[Dataset items]
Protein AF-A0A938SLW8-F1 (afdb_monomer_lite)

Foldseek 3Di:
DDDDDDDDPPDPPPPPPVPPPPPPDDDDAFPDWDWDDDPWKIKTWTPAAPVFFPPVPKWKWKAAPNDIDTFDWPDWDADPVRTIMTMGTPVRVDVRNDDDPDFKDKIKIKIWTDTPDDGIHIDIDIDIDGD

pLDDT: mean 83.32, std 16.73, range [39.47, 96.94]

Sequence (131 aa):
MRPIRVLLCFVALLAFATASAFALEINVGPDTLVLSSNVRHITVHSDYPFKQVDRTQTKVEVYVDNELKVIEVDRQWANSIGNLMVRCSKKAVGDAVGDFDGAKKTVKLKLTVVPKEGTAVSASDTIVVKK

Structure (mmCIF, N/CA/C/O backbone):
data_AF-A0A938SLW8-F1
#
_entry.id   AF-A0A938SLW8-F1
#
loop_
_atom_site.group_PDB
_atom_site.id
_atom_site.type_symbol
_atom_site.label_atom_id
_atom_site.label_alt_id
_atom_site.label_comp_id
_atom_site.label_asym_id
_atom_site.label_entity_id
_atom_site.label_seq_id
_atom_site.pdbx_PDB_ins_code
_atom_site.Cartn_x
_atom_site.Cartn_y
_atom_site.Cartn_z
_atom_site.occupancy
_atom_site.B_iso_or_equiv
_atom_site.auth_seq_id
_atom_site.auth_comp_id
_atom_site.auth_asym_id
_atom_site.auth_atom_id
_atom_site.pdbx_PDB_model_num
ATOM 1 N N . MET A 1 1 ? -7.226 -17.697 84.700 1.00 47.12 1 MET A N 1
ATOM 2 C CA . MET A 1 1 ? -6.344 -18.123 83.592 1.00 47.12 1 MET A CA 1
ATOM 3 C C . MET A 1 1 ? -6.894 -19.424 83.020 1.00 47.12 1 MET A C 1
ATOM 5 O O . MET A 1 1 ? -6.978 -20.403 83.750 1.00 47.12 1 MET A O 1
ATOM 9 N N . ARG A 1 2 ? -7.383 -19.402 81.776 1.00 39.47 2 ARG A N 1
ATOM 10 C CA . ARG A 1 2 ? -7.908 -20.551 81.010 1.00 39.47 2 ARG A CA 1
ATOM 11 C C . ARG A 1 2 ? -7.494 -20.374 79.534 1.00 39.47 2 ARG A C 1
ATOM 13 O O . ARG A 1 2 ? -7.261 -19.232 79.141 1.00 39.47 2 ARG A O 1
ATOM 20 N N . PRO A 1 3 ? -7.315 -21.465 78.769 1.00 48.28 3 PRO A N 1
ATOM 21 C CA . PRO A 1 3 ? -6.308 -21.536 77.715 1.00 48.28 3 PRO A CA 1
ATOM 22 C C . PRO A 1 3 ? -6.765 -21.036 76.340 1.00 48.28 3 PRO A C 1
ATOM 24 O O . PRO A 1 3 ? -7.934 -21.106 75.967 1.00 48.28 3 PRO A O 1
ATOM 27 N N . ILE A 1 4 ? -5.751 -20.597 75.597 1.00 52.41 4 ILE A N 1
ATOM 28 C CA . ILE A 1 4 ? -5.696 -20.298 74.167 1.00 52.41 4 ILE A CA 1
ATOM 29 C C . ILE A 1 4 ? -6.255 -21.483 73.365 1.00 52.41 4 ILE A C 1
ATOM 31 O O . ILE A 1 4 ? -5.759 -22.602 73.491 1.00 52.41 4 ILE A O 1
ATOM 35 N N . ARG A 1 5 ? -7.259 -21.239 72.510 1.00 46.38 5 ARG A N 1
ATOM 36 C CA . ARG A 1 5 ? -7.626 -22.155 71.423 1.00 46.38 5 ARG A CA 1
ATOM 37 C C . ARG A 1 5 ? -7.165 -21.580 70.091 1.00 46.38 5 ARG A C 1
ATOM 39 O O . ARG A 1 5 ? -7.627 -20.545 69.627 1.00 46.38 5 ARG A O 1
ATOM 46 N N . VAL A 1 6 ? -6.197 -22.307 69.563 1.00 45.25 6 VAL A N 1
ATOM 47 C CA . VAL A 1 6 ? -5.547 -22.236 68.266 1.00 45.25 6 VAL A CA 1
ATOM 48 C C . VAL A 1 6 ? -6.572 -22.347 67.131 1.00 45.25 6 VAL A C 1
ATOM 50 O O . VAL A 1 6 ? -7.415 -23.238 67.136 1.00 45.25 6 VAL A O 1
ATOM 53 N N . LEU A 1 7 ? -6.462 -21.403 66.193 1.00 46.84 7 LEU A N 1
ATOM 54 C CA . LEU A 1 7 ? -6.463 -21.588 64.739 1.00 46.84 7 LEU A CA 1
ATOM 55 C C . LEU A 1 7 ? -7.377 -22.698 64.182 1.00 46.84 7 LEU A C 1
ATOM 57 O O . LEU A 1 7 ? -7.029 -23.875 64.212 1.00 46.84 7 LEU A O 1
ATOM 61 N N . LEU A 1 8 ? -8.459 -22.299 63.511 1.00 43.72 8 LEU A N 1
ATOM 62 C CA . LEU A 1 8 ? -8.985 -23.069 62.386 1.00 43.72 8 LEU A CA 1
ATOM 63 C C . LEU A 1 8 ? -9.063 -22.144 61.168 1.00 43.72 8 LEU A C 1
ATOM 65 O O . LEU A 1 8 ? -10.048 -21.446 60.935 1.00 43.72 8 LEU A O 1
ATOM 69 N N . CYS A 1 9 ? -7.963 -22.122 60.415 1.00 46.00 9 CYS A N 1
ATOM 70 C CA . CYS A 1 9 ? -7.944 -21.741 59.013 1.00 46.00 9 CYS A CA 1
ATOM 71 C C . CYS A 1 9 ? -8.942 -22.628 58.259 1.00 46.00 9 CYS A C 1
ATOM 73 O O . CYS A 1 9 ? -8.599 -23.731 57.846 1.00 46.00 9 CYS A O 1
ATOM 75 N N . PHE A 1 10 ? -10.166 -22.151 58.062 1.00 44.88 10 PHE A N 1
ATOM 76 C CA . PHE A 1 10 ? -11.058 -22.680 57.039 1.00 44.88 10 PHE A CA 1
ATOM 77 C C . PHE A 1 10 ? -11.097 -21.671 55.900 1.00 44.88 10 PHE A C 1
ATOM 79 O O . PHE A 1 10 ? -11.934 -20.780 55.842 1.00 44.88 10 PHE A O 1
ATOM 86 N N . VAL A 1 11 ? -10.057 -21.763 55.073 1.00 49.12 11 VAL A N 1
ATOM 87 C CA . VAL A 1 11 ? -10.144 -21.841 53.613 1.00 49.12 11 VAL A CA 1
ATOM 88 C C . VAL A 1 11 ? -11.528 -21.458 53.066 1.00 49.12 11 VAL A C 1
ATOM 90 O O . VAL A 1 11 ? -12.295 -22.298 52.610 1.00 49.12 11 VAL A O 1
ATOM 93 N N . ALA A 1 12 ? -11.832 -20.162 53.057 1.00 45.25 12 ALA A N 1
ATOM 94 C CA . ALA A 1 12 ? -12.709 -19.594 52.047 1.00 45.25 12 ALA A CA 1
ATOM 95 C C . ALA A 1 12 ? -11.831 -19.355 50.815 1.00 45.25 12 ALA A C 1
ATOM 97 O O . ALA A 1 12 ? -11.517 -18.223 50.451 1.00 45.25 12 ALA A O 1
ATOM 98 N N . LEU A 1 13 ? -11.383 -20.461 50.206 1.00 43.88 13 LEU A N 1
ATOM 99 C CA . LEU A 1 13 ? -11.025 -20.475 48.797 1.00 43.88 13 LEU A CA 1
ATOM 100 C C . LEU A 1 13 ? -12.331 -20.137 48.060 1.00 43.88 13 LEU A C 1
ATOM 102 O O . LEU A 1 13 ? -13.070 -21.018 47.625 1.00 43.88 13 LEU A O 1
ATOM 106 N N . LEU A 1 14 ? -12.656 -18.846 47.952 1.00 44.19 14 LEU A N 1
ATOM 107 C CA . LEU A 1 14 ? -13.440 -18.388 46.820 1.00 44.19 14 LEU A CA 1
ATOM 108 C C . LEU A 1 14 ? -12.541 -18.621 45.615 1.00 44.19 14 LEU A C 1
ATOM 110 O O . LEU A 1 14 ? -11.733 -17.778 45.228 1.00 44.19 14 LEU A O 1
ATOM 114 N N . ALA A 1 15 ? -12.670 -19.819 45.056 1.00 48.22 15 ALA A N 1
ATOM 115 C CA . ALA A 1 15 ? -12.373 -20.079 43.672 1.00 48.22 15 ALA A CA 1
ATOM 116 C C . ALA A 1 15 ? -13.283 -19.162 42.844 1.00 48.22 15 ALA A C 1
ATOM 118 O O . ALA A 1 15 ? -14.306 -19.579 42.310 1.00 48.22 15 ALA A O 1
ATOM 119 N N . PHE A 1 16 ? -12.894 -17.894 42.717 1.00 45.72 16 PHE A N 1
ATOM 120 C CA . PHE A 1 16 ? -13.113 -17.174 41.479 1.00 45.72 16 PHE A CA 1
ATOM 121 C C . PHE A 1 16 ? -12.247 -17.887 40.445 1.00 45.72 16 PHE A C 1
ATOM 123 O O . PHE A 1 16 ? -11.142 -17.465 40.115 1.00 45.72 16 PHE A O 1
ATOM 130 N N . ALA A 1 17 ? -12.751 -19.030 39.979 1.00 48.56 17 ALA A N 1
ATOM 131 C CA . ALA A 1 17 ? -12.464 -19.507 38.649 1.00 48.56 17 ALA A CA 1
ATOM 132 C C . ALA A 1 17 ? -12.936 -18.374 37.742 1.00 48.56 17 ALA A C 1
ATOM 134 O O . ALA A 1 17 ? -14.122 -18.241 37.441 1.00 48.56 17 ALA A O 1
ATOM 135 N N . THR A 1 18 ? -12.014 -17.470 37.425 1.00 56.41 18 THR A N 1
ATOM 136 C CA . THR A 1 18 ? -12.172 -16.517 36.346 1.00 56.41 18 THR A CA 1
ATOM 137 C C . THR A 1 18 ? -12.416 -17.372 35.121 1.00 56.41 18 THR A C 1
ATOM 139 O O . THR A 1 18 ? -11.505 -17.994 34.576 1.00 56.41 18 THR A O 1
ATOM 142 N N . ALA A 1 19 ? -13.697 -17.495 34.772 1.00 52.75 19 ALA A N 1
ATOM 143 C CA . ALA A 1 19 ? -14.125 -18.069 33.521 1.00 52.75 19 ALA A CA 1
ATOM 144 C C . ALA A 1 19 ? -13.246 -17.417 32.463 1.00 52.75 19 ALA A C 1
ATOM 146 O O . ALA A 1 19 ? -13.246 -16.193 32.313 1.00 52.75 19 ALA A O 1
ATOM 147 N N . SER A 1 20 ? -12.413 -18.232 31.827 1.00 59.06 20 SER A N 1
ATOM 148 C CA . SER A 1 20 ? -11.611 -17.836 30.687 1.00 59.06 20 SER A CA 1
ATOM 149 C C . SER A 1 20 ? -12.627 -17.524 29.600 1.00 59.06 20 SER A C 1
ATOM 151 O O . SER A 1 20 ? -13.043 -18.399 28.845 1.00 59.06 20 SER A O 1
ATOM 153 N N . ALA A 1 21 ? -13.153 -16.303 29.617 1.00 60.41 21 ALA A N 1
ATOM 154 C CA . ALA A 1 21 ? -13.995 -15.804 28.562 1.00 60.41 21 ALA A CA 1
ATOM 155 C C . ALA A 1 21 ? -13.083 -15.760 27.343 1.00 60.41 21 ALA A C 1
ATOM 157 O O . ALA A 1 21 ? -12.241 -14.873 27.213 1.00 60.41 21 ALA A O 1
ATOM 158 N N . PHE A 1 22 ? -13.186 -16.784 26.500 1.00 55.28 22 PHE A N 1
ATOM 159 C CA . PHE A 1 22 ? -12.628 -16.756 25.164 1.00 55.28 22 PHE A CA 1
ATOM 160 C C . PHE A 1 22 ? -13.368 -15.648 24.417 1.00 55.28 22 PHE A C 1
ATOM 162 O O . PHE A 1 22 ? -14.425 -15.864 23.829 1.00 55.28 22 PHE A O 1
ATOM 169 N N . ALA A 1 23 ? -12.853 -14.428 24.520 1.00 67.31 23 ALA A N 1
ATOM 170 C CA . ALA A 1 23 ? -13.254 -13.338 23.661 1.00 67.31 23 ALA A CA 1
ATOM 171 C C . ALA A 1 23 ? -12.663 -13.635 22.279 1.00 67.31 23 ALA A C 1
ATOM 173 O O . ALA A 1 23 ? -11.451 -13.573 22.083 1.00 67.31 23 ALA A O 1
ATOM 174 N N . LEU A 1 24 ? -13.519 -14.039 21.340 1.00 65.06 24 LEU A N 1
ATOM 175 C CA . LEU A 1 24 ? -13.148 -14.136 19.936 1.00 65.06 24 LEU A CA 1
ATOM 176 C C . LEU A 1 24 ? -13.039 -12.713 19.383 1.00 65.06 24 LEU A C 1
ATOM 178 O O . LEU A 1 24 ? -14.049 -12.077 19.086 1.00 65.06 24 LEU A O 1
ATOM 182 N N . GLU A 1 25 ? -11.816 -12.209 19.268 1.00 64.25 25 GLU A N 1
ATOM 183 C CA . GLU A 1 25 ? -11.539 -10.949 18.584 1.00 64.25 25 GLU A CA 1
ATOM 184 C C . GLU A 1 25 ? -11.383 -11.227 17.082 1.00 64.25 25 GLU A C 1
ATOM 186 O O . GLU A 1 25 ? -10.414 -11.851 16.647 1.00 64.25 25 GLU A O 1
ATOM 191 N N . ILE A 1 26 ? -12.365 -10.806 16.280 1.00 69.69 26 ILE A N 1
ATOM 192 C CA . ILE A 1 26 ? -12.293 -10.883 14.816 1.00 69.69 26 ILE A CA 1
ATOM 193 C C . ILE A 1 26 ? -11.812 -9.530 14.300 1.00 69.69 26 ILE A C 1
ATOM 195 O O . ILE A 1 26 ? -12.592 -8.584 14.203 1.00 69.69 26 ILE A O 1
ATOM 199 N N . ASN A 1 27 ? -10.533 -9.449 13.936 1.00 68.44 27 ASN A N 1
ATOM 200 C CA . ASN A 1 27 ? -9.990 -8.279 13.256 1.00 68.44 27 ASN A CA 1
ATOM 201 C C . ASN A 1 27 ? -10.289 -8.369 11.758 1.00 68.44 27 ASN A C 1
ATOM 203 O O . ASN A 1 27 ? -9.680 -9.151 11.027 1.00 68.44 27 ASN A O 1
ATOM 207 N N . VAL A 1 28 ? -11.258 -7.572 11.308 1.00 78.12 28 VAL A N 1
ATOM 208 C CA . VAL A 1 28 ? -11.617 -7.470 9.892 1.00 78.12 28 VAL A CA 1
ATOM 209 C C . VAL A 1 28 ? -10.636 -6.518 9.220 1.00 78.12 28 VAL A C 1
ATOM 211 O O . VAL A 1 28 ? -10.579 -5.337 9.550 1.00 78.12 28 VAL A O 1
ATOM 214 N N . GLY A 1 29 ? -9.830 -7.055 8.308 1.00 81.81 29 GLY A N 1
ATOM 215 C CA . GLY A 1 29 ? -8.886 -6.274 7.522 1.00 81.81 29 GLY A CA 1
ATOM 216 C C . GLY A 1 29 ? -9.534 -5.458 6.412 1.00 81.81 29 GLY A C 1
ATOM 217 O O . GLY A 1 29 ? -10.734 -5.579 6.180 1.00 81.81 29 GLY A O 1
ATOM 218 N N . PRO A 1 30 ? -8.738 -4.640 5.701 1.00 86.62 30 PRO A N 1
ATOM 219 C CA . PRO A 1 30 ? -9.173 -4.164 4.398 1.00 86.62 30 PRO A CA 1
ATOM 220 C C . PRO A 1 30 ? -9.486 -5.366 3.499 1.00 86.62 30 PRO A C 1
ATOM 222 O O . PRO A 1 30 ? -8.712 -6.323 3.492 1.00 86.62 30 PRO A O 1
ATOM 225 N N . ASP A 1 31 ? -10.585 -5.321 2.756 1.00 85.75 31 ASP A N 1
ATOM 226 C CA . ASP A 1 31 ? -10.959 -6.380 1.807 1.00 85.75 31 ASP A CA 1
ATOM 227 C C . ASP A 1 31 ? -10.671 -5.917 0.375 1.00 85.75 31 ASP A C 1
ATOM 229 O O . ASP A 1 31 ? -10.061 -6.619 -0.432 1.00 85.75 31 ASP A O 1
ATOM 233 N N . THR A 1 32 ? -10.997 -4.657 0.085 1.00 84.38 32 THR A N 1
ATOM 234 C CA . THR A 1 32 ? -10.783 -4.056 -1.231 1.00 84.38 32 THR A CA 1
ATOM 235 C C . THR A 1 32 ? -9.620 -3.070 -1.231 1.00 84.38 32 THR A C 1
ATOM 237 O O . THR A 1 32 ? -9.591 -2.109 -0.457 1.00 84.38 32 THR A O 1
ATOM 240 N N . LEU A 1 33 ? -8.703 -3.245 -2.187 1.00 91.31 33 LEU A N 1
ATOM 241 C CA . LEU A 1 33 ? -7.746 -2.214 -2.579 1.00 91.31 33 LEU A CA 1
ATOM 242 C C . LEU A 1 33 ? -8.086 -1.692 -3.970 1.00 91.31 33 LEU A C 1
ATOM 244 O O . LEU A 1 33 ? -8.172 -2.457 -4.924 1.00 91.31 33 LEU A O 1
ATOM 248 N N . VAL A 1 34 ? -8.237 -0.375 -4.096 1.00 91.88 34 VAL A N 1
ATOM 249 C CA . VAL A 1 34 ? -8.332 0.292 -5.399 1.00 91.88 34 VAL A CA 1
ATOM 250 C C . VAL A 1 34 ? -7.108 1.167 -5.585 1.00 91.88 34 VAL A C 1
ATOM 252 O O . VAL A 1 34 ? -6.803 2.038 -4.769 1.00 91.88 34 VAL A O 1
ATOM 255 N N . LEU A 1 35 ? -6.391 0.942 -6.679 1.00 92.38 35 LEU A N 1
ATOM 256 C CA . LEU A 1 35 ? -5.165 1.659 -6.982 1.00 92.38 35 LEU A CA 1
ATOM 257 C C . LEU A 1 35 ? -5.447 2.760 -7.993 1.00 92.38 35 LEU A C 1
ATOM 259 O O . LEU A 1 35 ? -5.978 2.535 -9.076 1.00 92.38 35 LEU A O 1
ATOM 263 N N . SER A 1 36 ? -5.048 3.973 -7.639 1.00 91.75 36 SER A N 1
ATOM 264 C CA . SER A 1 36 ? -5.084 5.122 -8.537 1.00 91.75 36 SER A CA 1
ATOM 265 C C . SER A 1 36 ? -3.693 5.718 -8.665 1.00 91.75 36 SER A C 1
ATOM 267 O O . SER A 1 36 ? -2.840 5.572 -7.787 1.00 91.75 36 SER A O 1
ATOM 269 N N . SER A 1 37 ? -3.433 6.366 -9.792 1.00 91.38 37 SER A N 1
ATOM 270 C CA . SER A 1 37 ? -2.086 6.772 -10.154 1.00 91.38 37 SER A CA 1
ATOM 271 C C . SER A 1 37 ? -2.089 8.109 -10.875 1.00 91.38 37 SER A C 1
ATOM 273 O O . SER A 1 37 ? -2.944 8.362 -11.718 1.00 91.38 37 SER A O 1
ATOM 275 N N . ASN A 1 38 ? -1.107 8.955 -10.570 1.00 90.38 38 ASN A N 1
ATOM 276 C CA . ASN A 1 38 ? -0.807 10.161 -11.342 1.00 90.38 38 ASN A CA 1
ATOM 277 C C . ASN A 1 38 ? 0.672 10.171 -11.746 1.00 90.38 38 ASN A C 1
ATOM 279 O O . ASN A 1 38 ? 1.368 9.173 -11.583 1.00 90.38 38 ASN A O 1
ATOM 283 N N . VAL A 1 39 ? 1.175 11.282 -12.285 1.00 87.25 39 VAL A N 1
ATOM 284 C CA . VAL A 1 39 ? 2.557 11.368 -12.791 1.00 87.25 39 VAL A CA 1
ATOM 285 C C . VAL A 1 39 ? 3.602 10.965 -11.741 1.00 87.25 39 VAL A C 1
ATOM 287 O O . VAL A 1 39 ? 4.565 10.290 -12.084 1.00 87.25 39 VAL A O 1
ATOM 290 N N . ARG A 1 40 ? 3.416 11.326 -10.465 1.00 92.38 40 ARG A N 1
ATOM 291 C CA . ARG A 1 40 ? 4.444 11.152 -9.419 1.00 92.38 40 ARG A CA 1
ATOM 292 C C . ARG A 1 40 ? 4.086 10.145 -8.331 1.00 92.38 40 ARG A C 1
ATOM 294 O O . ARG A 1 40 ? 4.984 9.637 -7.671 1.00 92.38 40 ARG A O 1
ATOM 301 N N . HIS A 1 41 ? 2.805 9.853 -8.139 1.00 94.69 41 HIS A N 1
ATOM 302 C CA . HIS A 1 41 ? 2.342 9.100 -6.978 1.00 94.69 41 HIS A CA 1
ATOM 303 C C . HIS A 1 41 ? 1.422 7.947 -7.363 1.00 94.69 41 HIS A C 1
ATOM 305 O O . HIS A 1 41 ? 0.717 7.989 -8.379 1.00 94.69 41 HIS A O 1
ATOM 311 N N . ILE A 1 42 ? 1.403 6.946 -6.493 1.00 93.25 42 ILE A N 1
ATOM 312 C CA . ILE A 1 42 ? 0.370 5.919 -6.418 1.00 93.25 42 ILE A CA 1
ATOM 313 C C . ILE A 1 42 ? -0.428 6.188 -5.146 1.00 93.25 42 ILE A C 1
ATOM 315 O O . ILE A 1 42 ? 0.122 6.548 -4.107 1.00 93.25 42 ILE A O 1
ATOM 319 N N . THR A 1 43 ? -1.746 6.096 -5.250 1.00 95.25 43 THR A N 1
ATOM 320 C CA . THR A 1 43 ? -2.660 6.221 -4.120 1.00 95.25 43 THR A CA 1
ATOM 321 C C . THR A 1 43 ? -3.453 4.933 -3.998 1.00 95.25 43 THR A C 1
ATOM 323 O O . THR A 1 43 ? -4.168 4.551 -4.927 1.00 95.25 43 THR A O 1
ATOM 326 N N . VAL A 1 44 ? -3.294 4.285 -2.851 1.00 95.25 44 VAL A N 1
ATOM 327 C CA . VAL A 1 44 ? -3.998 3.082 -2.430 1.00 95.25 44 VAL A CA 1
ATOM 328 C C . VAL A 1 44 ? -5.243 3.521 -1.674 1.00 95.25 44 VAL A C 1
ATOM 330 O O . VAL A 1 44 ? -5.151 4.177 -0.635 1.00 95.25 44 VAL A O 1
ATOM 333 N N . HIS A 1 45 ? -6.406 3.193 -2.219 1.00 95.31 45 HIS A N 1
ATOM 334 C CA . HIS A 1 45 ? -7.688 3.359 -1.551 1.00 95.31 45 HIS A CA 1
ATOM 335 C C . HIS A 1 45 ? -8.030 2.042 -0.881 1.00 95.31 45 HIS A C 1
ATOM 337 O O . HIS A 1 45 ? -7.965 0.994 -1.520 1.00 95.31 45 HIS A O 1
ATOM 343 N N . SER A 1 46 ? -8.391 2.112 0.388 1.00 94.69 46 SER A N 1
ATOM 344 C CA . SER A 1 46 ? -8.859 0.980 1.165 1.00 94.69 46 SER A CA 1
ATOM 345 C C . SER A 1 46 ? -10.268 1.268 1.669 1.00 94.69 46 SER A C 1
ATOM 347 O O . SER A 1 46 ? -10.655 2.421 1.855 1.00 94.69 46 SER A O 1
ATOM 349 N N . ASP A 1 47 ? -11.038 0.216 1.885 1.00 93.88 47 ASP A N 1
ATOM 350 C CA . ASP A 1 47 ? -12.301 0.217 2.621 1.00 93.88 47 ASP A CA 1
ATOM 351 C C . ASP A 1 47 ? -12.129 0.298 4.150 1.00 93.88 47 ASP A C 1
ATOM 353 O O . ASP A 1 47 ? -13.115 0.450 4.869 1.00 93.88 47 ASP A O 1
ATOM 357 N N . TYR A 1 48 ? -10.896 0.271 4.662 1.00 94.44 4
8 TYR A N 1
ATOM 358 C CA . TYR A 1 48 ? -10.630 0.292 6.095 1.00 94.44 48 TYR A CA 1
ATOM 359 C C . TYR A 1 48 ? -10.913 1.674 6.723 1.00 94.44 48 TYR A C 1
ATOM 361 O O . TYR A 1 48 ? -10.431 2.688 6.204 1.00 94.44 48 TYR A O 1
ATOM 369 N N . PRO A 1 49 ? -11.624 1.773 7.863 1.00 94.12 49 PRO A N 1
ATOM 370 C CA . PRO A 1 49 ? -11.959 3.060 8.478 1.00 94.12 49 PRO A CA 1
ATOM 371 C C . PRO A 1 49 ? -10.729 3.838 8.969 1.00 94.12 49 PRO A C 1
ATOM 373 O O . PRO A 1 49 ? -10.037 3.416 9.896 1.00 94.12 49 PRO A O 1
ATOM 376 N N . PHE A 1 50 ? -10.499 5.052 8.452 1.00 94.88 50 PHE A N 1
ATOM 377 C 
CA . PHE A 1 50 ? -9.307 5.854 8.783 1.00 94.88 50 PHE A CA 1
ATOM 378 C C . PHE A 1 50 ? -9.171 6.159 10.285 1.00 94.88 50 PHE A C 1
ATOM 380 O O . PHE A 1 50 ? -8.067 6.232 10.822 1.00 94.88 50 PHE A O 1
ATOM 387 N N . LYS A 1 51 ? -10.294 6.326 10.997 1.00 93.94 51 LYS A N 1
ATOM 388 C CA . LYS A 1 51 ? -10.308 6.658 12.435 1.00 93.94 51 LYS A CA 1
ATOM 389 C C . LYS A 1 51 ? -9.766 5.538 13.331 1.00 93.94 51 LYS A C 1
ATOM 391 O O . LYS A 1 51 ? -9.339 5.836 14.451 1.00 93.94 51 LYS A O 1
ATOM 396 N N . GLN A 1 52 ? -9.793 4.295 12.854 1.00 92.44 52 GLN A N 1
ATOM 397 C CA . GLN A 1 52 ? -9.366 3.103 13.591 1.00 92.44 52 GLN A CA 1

- WHAT THE TASK REQUIRES -
Please give an exact copy of the lines above, beginning with the line containing "ATOM 292 C C" and running through the line containing "ATOM 305 O O", and of no other lines.

- TASK RESULT -
ATOM 292 C C . ARG A 1 40 ? 4.086 10.145 -8.331 1.00 92.38 40 ARG A C 1
ATOM 294 O O . ARG A 1 40 ? 4.984 9.637 -7.671 1.00 92.38 40 ARG A O 1
ATOM 301 N N . HIS A 1 41 ? 2.805 9.853 -8.139 1.00 94.69 41 HIS A N 1
ATOM 302 C CA . HIS A 1 41 ? 2.342 9.100 -6.978 1.00 94.69 41 HIS A CA 1
ATOM 303 C C . HIS A 1 41 ? 1.422 7.947 -7.363 1.00 94.69 41 HIS A C 1
ATOM 305 O O . HIS A 1 41 ? 0.717 7.989 -8.379 1.00 94.69 41 HIS A O 1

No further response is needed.